Top of Input records
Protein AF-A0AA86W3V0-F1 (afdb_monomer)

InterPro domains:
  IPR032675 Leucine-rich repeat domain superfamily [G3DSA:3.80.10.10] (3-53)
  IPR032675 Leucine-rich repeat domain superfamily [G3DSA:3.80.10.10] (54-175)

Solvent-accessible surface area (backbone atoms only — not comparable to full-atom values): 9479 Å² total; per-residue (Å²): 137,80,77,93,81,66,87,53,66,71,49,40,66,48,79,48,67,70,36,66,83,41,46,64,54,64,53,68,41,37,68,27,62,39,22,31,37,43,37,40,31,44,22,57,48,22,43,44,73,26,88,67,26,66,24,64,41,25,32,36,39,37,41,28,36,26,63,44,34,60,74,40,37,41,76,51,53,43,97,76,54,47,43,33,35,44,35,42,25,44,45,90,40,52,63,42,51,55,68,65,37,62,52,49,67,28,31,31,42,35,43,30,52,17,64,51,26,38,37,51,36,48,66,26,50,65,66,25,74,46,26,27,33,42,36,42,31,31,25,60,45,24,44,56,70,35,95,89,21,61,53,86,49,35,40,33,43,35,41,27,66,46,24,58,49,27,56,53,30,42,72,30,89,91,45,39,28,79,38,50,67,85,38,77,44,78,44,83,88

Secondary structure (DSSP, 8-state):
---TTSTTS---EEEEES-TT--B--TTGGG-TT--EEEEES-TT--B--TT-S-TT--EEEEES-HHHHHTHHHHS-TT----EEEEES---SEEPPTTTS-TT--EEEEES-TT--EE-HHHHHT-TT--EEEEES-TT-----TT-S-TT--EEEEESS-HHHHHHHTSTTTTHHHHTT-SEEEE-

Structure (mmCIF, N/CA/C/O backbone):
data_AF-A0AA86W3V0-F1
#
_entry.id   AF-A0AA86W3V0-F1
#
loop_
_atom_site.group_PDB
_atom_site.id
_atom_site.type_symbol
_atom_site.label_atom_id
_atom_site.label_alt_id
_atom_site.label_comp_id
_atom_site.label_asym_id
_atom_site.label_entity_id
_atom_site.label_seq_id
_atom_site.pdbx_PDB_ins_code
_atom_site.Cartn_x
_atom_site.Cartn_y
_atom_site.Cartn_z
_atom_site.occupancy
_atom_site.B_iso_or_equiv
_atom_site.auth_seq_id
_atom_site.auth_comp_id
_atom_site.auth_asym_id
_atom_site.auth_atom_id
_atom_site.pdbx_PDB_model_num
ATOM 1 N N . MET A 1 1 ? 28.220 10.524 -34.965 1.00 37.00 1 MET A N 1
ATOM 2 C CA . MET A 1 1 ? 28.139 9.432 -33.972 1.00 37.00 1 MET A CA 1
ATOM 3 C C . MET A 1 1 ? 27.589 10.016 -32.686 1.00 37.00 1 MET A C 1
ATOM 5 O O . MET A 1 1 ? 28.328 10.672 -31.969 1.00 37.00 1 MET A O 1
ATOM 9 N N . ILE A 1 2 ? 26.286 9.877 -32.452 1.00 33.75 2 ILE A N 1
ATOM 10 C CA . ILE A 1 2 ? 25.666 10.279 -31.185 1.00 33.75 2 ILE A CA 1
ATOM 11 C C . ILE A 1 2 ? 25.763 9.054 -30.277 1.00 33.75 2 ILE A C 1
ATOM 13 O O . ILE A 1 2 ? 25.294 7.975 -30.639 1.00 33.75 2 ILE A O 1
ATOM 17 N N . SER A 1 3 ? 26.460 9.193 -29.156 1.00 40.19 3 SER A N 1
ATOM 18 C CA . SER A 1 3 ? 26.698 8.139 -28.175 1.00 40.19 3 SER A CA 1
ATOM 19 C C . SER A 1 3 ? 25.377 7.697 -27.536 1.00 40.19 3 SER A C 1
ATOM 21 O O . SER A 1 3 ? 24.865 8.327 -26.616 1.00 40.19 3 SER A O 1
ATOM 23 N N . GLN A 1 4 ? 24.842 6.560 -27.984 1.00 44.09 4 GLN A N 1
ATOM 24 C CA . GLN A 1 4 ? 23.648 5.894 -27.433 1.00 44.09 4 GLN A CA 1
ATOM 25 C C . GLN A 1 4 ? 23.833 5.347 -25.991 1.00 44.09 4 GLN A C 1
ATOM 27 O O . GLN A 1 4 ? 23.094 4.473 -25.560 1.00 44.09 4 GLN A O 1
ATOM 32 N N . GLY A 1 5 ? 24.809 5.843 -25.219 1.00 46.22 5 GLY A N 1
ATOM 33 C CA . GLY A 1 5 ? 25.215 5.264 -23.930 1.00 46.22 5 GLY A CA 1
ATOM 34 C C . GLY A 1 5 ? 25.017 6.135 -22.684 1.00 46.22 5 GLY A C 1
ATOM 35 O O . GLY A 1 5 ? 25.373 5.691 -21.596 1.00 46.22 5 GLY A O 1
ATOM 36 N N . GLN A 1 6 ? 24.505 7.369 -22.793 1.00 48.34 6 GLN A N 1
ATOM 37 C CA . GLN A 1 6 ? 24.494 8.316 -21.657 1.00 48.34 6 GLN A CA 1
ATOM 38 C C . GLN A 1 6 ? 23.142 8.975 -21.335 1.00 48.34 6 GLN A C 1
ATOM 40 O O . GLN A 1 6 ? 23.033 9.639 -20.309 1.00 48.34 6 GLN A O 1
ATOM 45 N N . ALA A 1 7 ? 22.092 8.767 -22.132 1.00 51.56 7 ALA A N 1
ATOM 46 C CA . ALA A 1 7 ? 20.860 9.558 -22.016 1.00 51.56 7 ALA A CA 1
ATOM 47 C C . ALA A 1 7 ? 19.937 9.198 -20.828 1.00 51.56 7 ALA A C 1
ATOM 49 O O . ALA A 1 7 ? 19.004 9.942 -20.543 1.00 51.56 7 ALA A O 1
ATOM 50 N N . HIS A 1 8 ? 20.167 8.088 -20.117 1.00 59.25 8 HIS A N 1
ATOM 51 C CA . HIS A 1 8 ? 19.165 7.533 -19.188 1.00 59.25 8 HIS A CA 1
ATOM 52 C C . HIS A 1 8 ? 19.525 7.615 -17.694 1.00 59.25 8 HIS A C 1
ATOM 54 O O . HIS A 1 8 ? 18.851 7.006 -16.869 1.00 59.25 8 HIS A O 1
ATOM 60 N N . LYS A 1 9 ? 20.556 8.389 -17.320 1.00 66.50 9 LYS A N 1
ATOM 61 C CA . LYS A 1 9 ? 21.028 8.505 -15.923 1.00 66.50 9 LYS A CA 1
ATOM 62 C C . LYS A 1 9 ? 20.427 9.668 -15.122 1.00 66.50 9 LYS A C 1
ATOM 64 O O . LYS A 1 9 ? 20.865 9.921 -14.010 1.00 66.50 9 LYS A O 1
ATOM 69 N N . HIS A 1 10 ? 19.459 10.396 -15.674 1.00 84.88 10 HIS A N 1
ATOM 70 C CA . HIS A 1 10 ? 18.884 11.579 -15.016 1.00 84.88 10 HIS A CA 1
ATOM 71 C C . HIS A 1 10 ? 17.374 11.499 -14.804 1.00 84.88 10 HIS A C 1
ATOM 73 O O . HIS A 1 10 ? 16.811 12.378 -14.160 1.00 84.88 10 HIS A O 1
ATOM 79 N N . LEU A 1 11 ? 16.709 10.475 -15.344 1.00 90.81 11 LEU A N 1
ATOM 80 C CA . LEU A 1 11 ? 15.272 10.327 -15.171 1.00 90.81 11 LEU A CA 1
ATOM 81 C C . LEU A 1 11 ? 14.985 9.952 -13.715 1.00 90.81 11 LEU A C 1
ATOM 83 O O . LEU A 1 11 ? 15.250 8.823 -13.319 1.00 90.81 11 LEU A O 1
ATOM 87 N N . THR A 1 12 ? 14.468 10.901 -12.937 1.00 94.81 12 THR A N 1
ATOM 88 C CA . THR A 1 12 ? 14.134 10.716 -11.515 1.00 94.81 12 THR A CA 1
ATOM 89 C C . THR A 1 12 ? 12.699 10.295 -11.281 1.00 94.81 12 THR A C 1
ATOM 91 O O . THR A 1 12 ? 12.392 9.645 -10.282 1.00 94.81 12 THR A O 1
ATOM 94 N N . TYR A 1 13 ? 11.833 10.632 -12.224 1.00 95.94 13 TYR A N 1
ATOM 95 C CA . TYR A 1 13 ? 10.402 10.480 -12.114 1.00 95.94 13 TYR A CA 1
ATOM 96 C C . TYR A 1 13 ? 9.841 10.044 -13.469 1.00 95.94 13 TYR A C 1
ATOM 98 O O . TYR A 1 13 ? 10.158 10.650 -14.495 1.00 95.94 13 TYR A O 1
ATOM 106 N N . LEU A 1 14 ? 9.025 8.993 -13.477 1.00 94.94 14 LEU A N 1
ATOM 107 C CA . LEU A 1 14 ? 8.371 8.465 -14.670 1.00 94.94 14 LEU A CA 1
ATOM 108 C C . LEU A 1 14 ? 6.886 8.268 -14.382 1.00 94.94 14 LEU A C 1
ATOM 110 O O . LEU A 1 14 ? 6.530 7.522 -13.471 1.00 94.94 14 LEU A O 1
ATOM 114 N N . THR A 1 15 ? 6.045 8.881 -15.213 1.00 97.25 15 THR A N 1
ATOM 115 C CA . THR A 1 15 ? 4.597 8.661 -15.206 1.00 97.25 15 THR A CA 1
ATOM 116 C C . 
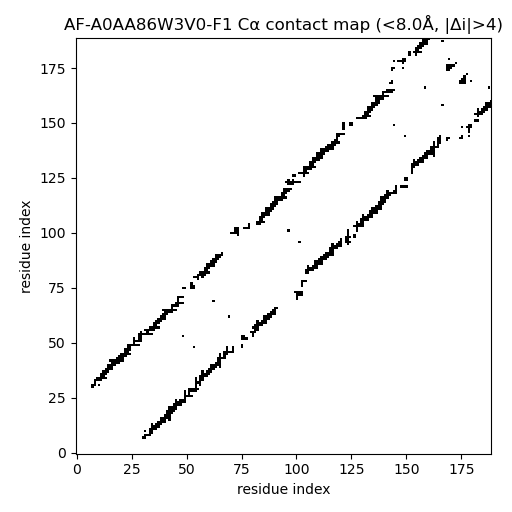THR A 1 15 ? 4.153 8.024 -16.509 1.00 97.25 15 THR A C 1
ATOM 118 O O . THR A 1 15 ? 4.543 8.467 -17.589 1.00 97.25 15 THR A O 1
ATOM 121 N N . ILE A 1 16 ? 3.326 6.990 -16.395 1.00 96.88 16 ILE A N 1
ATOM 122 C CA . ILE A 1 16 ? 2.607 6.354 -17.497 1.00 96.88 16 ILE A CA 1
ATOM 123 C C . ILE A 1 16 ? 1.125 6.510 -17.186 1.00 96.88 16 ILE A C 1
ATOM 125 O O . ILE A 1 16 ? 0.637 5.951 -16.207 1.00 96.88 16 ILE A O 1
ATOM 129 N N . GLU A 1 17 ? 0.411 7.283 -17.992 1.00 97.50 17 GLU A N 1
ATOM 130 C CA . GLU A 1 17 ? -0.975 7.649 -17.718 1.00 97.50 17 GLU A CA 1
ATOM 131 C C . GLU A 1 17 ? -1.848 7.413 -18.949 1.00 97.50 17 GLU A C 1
Bottom of Input records
*Exercise aim*
Each line of the data above that contains the string "repeat" should be counted; give only the total.

*Task answer*
2